Seeking permission to reuse from a copyright owner
You'll require permission to reuse work if the relevant licences held by the University and/or the copyright exceptions do not allow you to use the work in the way you wish.
Obtaining copyright permission can be a lengthy process, and rights owners may charge a fee for the reuse of their material. Please contact our team if you need help or advice.
Copyright in audio and visual recordings
There are several different rights that relate to ownership of recordings of audio and video content including copyright, performance rights, and moral rights. For staff involved in developing audio and video teaching resources and recording content outside of teaching provision including recording webinars, podcasts, or conference presentations the University has a suite of guidance and consent forms.
Contact us if you have any questions regarding the appropriate form to use
Audience members in lecture recordings
If an audience is included and they are the focus of the recording:
- It is good practice to advise attendees in advance when the recording will take place, the purpose of the recording and to whom it will be made available.

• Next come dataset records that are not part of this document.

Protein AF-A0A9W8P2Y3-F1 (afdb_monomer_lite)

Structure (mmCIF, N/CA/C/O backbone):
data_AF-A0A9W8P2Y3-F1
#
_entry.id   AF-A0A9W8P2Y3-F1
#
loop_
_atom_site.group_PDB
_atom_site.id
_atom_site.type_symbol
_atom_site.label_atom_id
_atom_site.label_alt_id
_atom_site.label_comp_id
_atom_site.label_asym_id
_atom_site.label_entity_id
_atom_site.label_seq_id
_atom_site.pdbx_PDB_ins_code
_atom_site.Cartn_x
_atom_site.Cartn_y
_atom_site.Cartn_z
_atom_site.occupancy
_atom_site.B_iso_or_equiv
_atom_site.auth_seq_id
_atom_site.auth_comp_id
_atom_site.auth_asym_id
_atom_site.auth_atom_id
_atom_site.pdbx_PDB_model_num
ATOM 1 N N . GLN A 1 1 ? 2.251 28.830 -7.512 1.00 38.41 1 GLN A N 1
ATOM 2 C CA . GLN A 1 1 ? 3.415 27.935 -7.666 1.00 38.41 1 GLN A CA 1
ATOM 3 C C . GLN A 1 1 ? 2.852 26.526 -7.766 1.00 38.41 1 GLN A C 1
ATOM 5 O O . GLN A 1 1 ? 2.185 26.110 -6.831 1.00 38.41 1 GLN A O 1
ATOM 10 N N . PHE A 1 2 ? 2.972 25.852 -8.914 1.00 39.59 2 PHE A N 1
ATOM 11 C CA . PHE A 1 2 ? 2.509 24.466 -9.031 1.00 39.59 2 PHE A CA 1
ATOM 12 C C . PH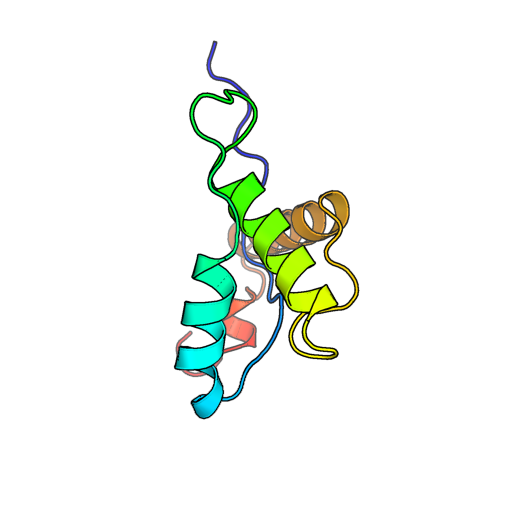E A 1 2 ? 3.520 23.587 -8.300 1.00 39.59 2 PHE A C 1
ATOM 14 O O . PHE A 1 2 ? 4.642 23.399 -8.764 1.00 39.59 2 PHE A O 1
ATOM 21 N N . SER A 1 3 ? 3.148 23.173 -7.095 1.00 49.06 3 SER A N 1
ATOM 22 C CA . SER A 1 3 ? 3.920 22.292 -6.229 1.00 49.06 3 SER A CA 1
ATOM 23 C C . SER A 1 3 ? 4.289 21.016 -6.991 1.00 49.06 3 SER A C 1
ATOM 25 O O . SER A 1 3 ? 3.494 20.523 -7.787 1.00 49.06 3 SER A O 1
ATOM 27 N N . GLN A 1 4 ? 5.510 20.535 -6.759 1.00 51.00 4 GLN A N 1
ATOM 28 C CA . GLN A 1 4 ? 6.138 19.331 -7.318 1.00 51.00 4 GLN A CA 1
ATOM 29 C C . GLN A 1 4 ? 5.153 18.212 -7.735 1.00 51.00 4 GLN A C 1
ATOM 31 O O . GLN A 1 4 ? 4.197 17.931 -7.005 1.00 51.00 4 GLN A O 1
ATOM 36 N N . PRO A 1 5 ? 5.382 17.520 -8.871 1.00 50.41 5 PRO A N 1
ATOM 37 C CA . PRO A 1 5 ? 4.570 16.367 -9.247 1.00 50.41 5 PRO A CA 1
ATOM 38 C C . PRO A 1 5 ? 4.562 15.322 -8.120 1.00 50.41 5 PRO A C 1
ATOM 40 O O . PRO A 1 5 ? 5.595 15.042 -7.518 1.00 50.41 5 PRO A O 1
ATOM 43 N N . ARG A 1 6 ? 3.375 14.772 -7.821 1.00 59.00 6 ARG A N 1
ATOM 44 C CA . ARG A 1 6 ? 3.155 13.824 -6.714 1.00 59.00 6 ARG A CA 1
ATOM 45 C C . ARG A 1 6 ? 4.179 12.682 -6.741 1.00 59.00 6 ARG A C 1
ATOM 47 O O . ARG A 1 6 ? 4.421 12.107 -7.799 1.00 59.00 6 ARG A O 1
ATOM 54 N N . LEU A 1 7 ? 4.706 12.342 -5.564 1.00 65.88 7 LEU A N 1
ATOM 55 C CA . LEU A 1 7 ? 5.875 11.476 -5.336 1.00 65.88 7 LEU A CA 1
ATOM 56 C C . LEU A 1 7 ? 5.664 9.978 -5.638 1.00 65.88 7 LEU A C 1
ATOM 58 O O . LEU A 1 7 ? 6.590 9.200 -5.463 1.00 65.88 7 LEU A O 1
ATOM 62 N N . PHE A 1 8 ? 4.484 9.568 -6.102 1.00 65.81 8 PHE A N 1
ATOM 63 C CA . PHE A 1 8 ? 4.117 8.165 -6.312 1.00 65.81 8 PHE A CA 1
ATOM 64 C C . PHE A 1 8 ? 3.353 8.019 -7.630 1.00 65.81 8 PHE A C 1
ATOM 66 O O . PHE A 1 8 ? 2.123 7.991 -7.658 1.00 65.81 8 PHE A O 1
ATOM 73 N N . ARG A 1 9 ? 4.087 8.023 -8.744 1.00 78.50 9 ARG A N 1
ATOM 74 C CA . ARG A 1 9 ? 3.563 7.675 -10.072 1.00 78.50 9 ARG A CA 1
ATOM 75 C C . ARG A 1 9 ? 4.107 6.303 -10.430 1.00 78.50 9 ARG A C 1
ATOM 77 O O . ARG A 1 9 ? 5.298 6.104 -10.254 1.00 78.50 9 ARG A O 1
ATOM 84 N N . GLY A 1 10 ? 3.255 5.409 -10.924 1.00 85.75 10 GLY A N 1
ATOM 85 C CA . GLY A 1 10 ? 3.594 4.011 -11.202 1.00 85.75 10 GLY A CA 1
ATOM 86 C C . GLY A 1 10 ? 2.849 3.046 -10.280 1.00 85.75 10 GLY A C 1
ATOM 87 O O . GLY A 1 10 ? 1.905 3.432 -9.592 1.00 85.75 10 GLY A O 1
ATOM 88 N N . GLY A 1 11 ? 3.273 1.789 -10.285 1.00 88.06 11 GLY A N 1
ATOM 89 C CA . GLY A 1 11 ? 2.656 0.686 -9.557 1.00 88.06 11 GL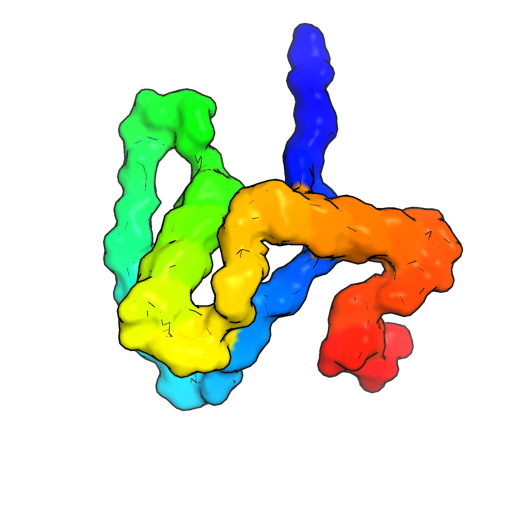Y A CA 1
ATOM 90 C C . GLY A 1 11 ? 3.693 -0.142 -8.804 1.00 88.06 11 GLY A C 1
ATOM 91 O O . GLY A 1 11 ? 4.846 -0.254 -9.212 1.00 88.06 11 GLY A O 1
ATOM 92 N N . TYR A 1 12 ? 3.281 -0.716 -7.679 1.00 90.56 12 TYR A N 1
ATOM 93 C CA . TYR A 1 12 ? 4.106 -1.623 -6.890 1.00 90.56 12 TYR A CA 1
ATOM 94 C C . TYR A 1 12 ? 3.216 -2.691 -6.261 1.00 90.56 12 TYR A C 1
ATOM 96 O O . TYR A 1 12 ? 2.227 -2.375 -5.598 1.00 90.56 12 TYR A O 1
ATOM 104 N N . LYS A 1 13 ? 3.560 -3.963 -6.474 1.00 91.00 13 LYS A N 1
ATOM 105 C CA . LYS A 1 13 ? 2.865 -5.084 -5.849 1.00 91.00 13 LYS A CA 1
ATOM 106 C C . LYS A 1 13 ? 3.362 -5.220 -4.418 1.00 91.00 13 LYS A C 1
ATOM 108 O O . LYS A 1 13 ? 4.496 -5.614 -4.178 1.00 91.00 13 LYS A O 1
ATOM 113 N N . VAL A 1 14 ? 2.475 -4.922 -3.482 1.00 91.06 14 VAL A N 1
ATOM 114 C CA . VAL A 1 14 ? 2.767 -4.910 -2.044 1.00 91.06 14 VAL A CA 1
ATOM 115 C C . VAL A 1 14 ? 2.465 -6.231 -1.347 1.00 91.06 14 VAL A C 1
ATOM 117 O O . VAL A 1 14 ? 2.848 -6.389 -0.197 1.00 91.06 14 VAL A O 1
ATOM 120 N N . GLY A 1 15 ? 1.787 -7.173 -2.001 1.00 90.75 15 GLY A N 1
ATOM 121 C CA . GLY A 1 15 ? 1.330 -8.391 -1.341 1.00 90.75 15 GLY A CA 1
ATOM 122 C C . GLY A 1 15 ? 0.440 -9.265 -2.211 1.00 90.75 15 GLY A C 1
ATOM 123 O O . GLY A 1 15 ? 0.228 -8.998 -3.399 1.00 90.75 15 GLY A O 1
ATOM 124 N N . THR A 1 16 ? -0.067 -10.345 -1.631 1.00 90.19 16 THR A N 1
ATOM 125 C CA . THR A 1 16 ? -1.100 -11.208 -2.218 1.00 90.19 16 THR A CA 1
ATOM 126 C C . THR A 1 16 ? -1.921 -11.794 -1.080 1.00 90.19 16 THR A C 1
ATOM 128 O O . THR A 1 16 ? -1.369 -12.146 -0.044 1.00 90.19 16 THR A O 1
ATOM 131 N N . ILE A 1 17 ? -3.232 -11.870 -1.278 1.00 91.44 17 ILE A N 1
ATOM 132 C CA . ILE A 1 17 ? -4.163 -12.502 -0.346 1.00 91.44 17 ILE A CA 1
ATOM 133 C C . ILE A 1 17 ? -4.999 -13.533 -1.091 1.00 91.44 17 ILE A C 1
ATOM 135 O O . ILE A 1 17 ? -5.205 -13.410 -2.302 1.00 91.44 17 ILE A O 1
ATOM 139 N N . ASP A 1 18 ? -5.509 -14.515 -0.358 1.00 92.56 18 ASP A N 1
ATOM 140 C CA . ASP A 1 18 ? -6.529 -15.415 -0.879 1.00 92.56 18 ASP A CA 1
ATOM 141 C C . ASP A 1 18 ? -7.886 -14.708 -0.978 1.00 92.56 18 ASP A C 1
ATOM 143 O O . ASP A 1 18 ? -8.204 -13.794 -0.213 1.00 92.56 18 ASP A O 1
ATOM 147 N N . LEU A 1 19 ? -8.738 -15.172 -1.897 1.00 94.31 19 LEU A N 1
ATOM 148 C CA . LEU A 1 19 ? -10.073 -14.596 -2.100 1.00 94.31 19 LEU A CA 1
ATOM 149 C C . LEU A 1 19 ? -10.941 -14.663 -0.830 1.00 94.31 19 LEU A C 1
ATOM 151 O O . LEU A 1 19 ? -11.737 -13.764 -0.573 1.00 94.31 19 LEU A O 1
ATOM 155 N N . SER A 1 20 ? -10.761 -15.695 -0.003 1.00 95.69 20 SER A N 1
ATOM 156 C CA . SER A 1 20 ? -11.456 -15.838 1.283 1.00 95.69 20 SER A CA 1
ATOM 157 C C . SER A 1 20 ? -11.050 -14.789 2.323 1.00 95.69 20 SER A C 1
ATOM 159 O O . SER A 1 20 ? -11.733 -14.643 3.332 1.00 95.69 20 SER A O 1
ATOM 161 N N . GLN A 1 21 ? -9.949 -14.067 2.104 1.00 93.62 21 GLN A N 1
ATOM 162 C CA . GLN A 1 21 ? -9.438 -13.046 3.017 1.00 93.62 21 GLN A CA 1
ATOM 163 C C . GLN A 1 21 ? -9.905 -11.630 2.653 1.00 93.62 21 GLN A C 1
ATOM 165 O O . GLN A 1 21 ? -9.525 -10.682 3.333 1.00 93.62 21 GLN A O 1
ATOM 170 N N . VAL A 1 22 ? -10.730 -11.452 1.614 1.00 95.12 22 VAL A N 1
ATOM 171 C CA . VAL A 1 22 ? -11.198 -10.119 1.189 1.00 95.12 22 VAL A CA 1
ATOM 172 C C . VAL A 1 22 ? -11.992 -9.413 2.291 1.00 95.12 22 VAL A C 1
ATOM 174 O O . VAL A 1 22 ? -11.718 -8.248 2.578 1.00 95.12 22 VAL A O 1
ATOM 177 N N . ASP A 1 23 ? -12.910 -10.114 2.959 1.00 96.88 23 ASP A N 1
ATOM 178 C CA . ASP A 1 23 ? -13.693 -9.536 4.061 1.00 96.88 23 ASP A CA 1
ATOM 179 C C . ASP A 1 23 ? -12.799 -9.184 5.256 1.00 96.88 23 ASP A C 1
ATOM 181 O O . ASP A 1 23 ? -12.931 -8.114 5.852 1.00 96.88 23 ASP A O 1
ATOM 185 N N . TRP A 1 24 ? -11.826 -10.048 5.566 1.00 94.44 24 TRP A N 1
ATOM 186 C CA . TRP A 1 24 ? -10.820 -9.769 6.590 1.00 94.44 24 TRP A CA 1
ATOM 187 C C . TRP A 1 24 ? -10.010 -8.513 6.253 1.00 94.44 24 TRP A C 1
ATOM 189 O O . TRP A 1 24 ? -9.830 -7.654 7.117 1.00 94.44 24 TRP A O 1
ATOM 199 N N . LEU A 1 25 ? -9.556 -8.374 5.005 1.00 95.06 25 LEU A N 1
ATOM 200 C CA . LEU A 1 25 ? -8.798 -7.208 4.564 1.00 95.06 25 LEU A CA 1
ATOM 201 C C . LEU A 1 25 ? -9.643 -5.938 4.705 1.00 95.06 25 LEU A C 1
ATOM 203 O O . LEU A 1 25 ? -9.154 -4.935 5.220 1.00 95.06 25 LEU A O 1
ATOM 207 N N . TYR A 1 26 ? -10.913 -5.984 4.301 1.00 96.06 26 TYR A N 1
ATOM 208 C CA . TYR A 1 26 ? -11.831 -4.856 4.422 1.00 96.06 26 TYR A CA 1
ATOM 209 C C . TYR A 1 26 ? -12.007 -4.410 5.880 1.00 96.06 26 TYR A C 1
ATOM 211 O O . TYR A 1 26 ? -11.797 -3.236 6.193 1.00 96.06 26 TYR A O 1
ATOM 219 N N . GLU A 1 27 ? -12.328 -5.337 6.785 1.00 96.50 27 GLU A N 1
ATOM 220 C CA . GLU A 1 27 ? -12.499 -5.029 8.210 1.00 96.50 27 GLU A CA 1
ATOM 221 C C . GLU A 1 27 ? -11.202 -4.544 8.867 1.00 96.50 27 GLU A C 1
ATOM 223 O O . GLU A 1 27 ? -11.233 -3.636 9.701 1.00 96.50 27 GLU A O 1
ATOM 228 N N . THR A 1 28 ? -10.058 -5.085 8.444 1.00 94.38 28 THR A N 1
ATOM 229 C CA . THR A 1 28 ? -8.737 -4.652 8.915 1.00 94.38 28 THR A CA 1
ATOM 230 C C . THR A 1 28 ? -8.438 -3.217 8.486 1.00 94.38 28 THR A C 1
ATOM 232 O O . THR A 1 28 ? -8.083 -2.379 9.314 1.00 94.38 28 THR A O 1
ATOM 235 N N . LEU A 1 29 ? -8.641 -2.890 7.207 1.00 95.06 29 LEU A N 1
ATOM 236 C CA . LEU A 1 29 ? -8.383 -1.552 6.669 1.00 95.06 29 LEU A CA 1
ATOM 237 C C . LEU A 1 29 ? -9.289 -0.478 7.286 1.00 95.06 29 LEU A C 1
ATOM 239 O O . LEU A 1 29 ? -8.873 0.673 7.411 1.00 95.06 29 LEU A O 1
ATOM 243 N N . ARG A 1 30 ? -10.501 -0.834 7.730 1.00 96.19 30 ARG A N 1
ATOM 244 C CA . ARG A 1 30 ? -11.399 0.087 8.453 1.00 96.19 30 ARG A CA 1
ATOM 245 C C . ARG A 1 30 ? -10.848 0.549 9.801 1.00 96.19 30 ARG A C 1
ATOM 247 O O . ARG A 1 30 ? -11.303 1.578 10.298 1.00 96.19 30 ARG A O 1
ATOM 254 N N . GLN A 1 31 ? -9.904 -0.186 10.388 1.00 96.06 31 GLN A N 1
ATOM 255 C CA . GLN A 1 31 ? -9.269 0.195 11.652 1.00 96.06 31 GLN A CA 1
ATOM 256 C C . GLN A 1 31 ? -8.170 1.248 11.466 1.00 96.06 31 GLN A C 1
ATOM 258 O O . GLN A 1 31 ? -7.760 1.874 12.442 1.00 96.06 31 GLN A O 1
ATOM 263 N N . VAL A 1 32 ? -7.695 1.464 10.232 1.00 95.56 32 VAL A N 1
ATOM 264 C CA . VAL A 1 32 ? -6.630 2.430 9.940 1.00 95.56 32 VAL A CA 1
ATOM 265 C C . VAL A 1 32 ? -7.173 3.853 10.133 1.00 95.56 32 VAL A C 1
ATOM 267 O O . VAL A 1 32 ? -8.121 4.241 9.437 1.00 95.56 32 VAL A O 1
ATOM 270 N N . PRO A 1 33 ? -6.604 4.651 11.057 1.00 94.56 33 PRO A N 1
ATOM 271 C CA . PRO A 1 33 ? -7.124 5.973 11.375 1.00 94.56 33 PRO A CA 1
ATOM 272 C C . PRO A 1 33 ? -7.130 6.925 10.177 1.00 94.56 33 PRO A C 1
ATOM 274 O O . PRO A 1 33 ? -6.223 6.942 9.349 1.00 94.56 33 PRO A O 1
ATOM 277 N N . ILE A 1 34 ? -8.155 7.776 10.122 1.00 94.75 34 ILE A N 1
ATOM 278 C CA . ILE A 1 34 ? -8.212 8.907 9.193 1.00 94.75 34 ILE A CA 1
ATOM 279 C C . ILE A 1 34 ? -7.920 10.178 9.987 1.00 94.75 34 ILE A C 1
ATOM 281 O O . ILE A 1 34 ? -8.737 10.606 10.810 1.00 94.75 34 ILE A O 1
ATOM 285 N N . HIS A 1 35 ? -6.773 10.795 9.718 1.00 92.75 35 HIS A N 1
ATOM 286 C CA . HIS A 1 35 ? -6.338 12.013 10.394 1.00 92.75 35 HIS A CA 1
ATOM 287 C C . HIS A 1 35 ? -6.971 13.239 9.733 1.00 92.75 35 HIS A C 1
ATOM 289 O O . HIS A 1 35 ? -6.512 13.753 8.717 1.00 92.75 35 HIS A O 1
ATOM 295 N N . LYS A 1 36 ? -8.093 13.695 10.297 1.00 89.88 36 LYS A N 1
ATOM 296 C CA . LYS A 1 36 ? -8.795 14.889 9.813 1.00 89.88 36 LYS A CA 1
ATOM 297 C C . LYS A 1 36 ? -8.063 16.154 10.257 1.00 89.88 36 LYS A C 1
ATOM 299 O O . LYS A 1 36 ? -7.595 16.220 11.389 1.00 89.88 36 LYS A O 1
ATOM 304 N N . TYR A 1 37 ? -8.076 17.171 9.396 1.00 91.38 37 TYR A N 1
ATOM 305 C CA . TYR A 1 37 ? -7.503 18.503 9.650 1.00 91.38 37 TYR A CA 1
ATOM 306 C C . TYR A 1 37 ? -5.970 18.553 9.769 1.00 91.38 37 TYR A C 1
ATOM 308 O O . TYR A 1 37 ? -5.433 19.576 10.183 1.00 91.38 37 TYR A O 1
ATOM 316 N N . ASP A 1 38 ? -5.271 17.488 9.376 1.00 92.12 38 ASP A N 1
ATOM 317 C CA . ASP A 1 38 ? -3.819 17.489 9.210 1.00 92.12 38 ASP A CA 1
ATOM 318 C C . ASP A 1 38 ? -3.478 17.735 7.734 1.00 92.12 38 ASP A C 1
ATOM 320 O O . ASP A 1 38 ? -3.758 16.902 6.876 1.00 92.12 38 ASP A O 1
ATOM 324 N N . GLU A 1 39 ? -2.890 18.892 7.426 1.00 89.94 39 GLU A N 1
ATOM 325 C CA . GLU A 1 39 ? -2.511 19.266 6.055 1.00 89.94 39 GLU A CA 1
ATOM 326 C C . GLU A 1 39 ? -1.346 18.433 5.497 1.00 89.94 39 GLU A C 1
ATOM 328 O O . GLU A 1 39 ? -1.127 18.409 4.286 1.00 89.94 39 GLU A O 1
ATOM 333 N N . SER A 1 40 ? -0.592 17.758 6.367 1.00 88.50 40 SER A N 1
ATOM 334 C CA . SER A 1 40 ? 0.515 16.883 5.976 1.00 88.50 40 SER A CA 1
ATOM 335 C C . SER A 1 40 ? 0.073 15.443 5.698 1.00 88.50 40 SER A C 1
ATOM 337 O O . SER A 1 40 ? 0.855 14.648 5.167 1.00 88.50 40 SER A O 1
ATOM 339 N N . TRP A 1 41 ? -1.177 15.109 6.027 1.00 89.06 41 TRP A N 1
ATOM 340 C CA . TRP A 1 41 ? -1.734 13.776 5.868 1.00 89.06 41 TRP A CA 1
ATOM 341 C C . TRP A 1 41 ? -2.687 13.712 4.673 1.00 89.06 41 TRP A C 1
ATOM 343 O O . TRP A 1 41 ? -3.642 14.480 4.555 1.00 89.06 41 TRP A O 1
ATOM 353 N N . ASP A 1 42 ? -2.435 12.769 3.771 1.00 89.19 42 ASP A N 1
ATOM 354 C CA . ASP A 1 42 ? -3.240 12.558 2.575 1.00 89.19 42 ASP A CA 1
ATOM 355 C C . ASP A 1 42 ? -3.531 11.066 2.345 1.00 89.19 42 ASP A C 1
ATOM 357 O O . ASP A 1 42 ? -3.234 10.200 3.172 1.00 89.19 42 ASP A O 1
ATOM 361 N N . CYS A 1 43 ? -4.131 10.745 1.198 1.00 88.06 43 CYS A N 1
ATOM 362 C CA . CYS A 1 43 ? -4.439 9.361 0.852 1.00 88.06 43 CYS A CA 1
ATOM 363 C C . CYS A 1 43 ? -3.194 8.471 0.706 1.00 88.06 43 CYS A C 1
ATOM 365 O O . CYS A 1 43 ? -3.302 7.264 0.897 1.00 88.06 43 CYS A O 1
ATOM 367 N N . GLN A 1 44 ? -2.024 9.028 0.380 1.00 87.00 44 GLN A N 1
ATOM 368 C CA . GLN A 1 44 ? -0.782 8.259 0.284 1.00 87.00 44 GLN A CA 1
ATOM 369 C C . GLN A 1 44 ? -0.252 7.935 1.678 1.00 87.00 44 GLN A C 1
ATOM 371 O O . GLN A 1 44 ? 0.204 6.814 1.898 1.00 87.00 44 GLN A O 1
ATOM 376 N N . SER A 1 45 ? -0.366 8.875 2.621 1.00 89.38 45 SER A N 1
ATOM 377 C CA . SER A 1 45 ? -0.101 8.611 4.039 1.00 89.38 45 SER A CA 1
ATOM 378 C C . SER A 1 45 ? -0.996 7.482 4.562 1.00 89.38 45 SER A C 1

- You should provide an area within the lecture theatre where images will not be recorded, for individuals who do not wish to be captured on camera.
Visit Jisc for more information about the legal implications of recording lectures.
Posting your published research articles on academic sharing websites
Academic social networking sites, copyright law and your contract terms
As part of the publishing process, the author normally assigns their copyright to the publisher. This means the publisher will own the copyright and can control the reuse of the article.
Publishers do not normally permit articles to be published on a commercial server.
If you have assigned your copyright to a publisher and signed a contract (Copyright Transfer Agreement), then you are legally bound to comply with the contract terms and statute law on copyright.
You should check the terms of the contract you entered into with the publisher to determine if this type of reuse is permitted.
You may find it useful to check the Sherpa/Romeo site for publisher policies.
The difference between the institutional repository and academic sharing sites
Publishers have provided non-commercial exceptions to their Copyright Transfer Agreements to allow manuscripts to be made available via not-for-profit servers only.
Not-for-profit servers are typically institutional repositories.
Commercial sites (such as ResearchGate or Academia.edu) are not covered by the exceptions. Many publishers explicitly forbid using these commercial sites as a means of publishing. Additionally, posting to these sites does not meet research funder Open Access compliance requirements.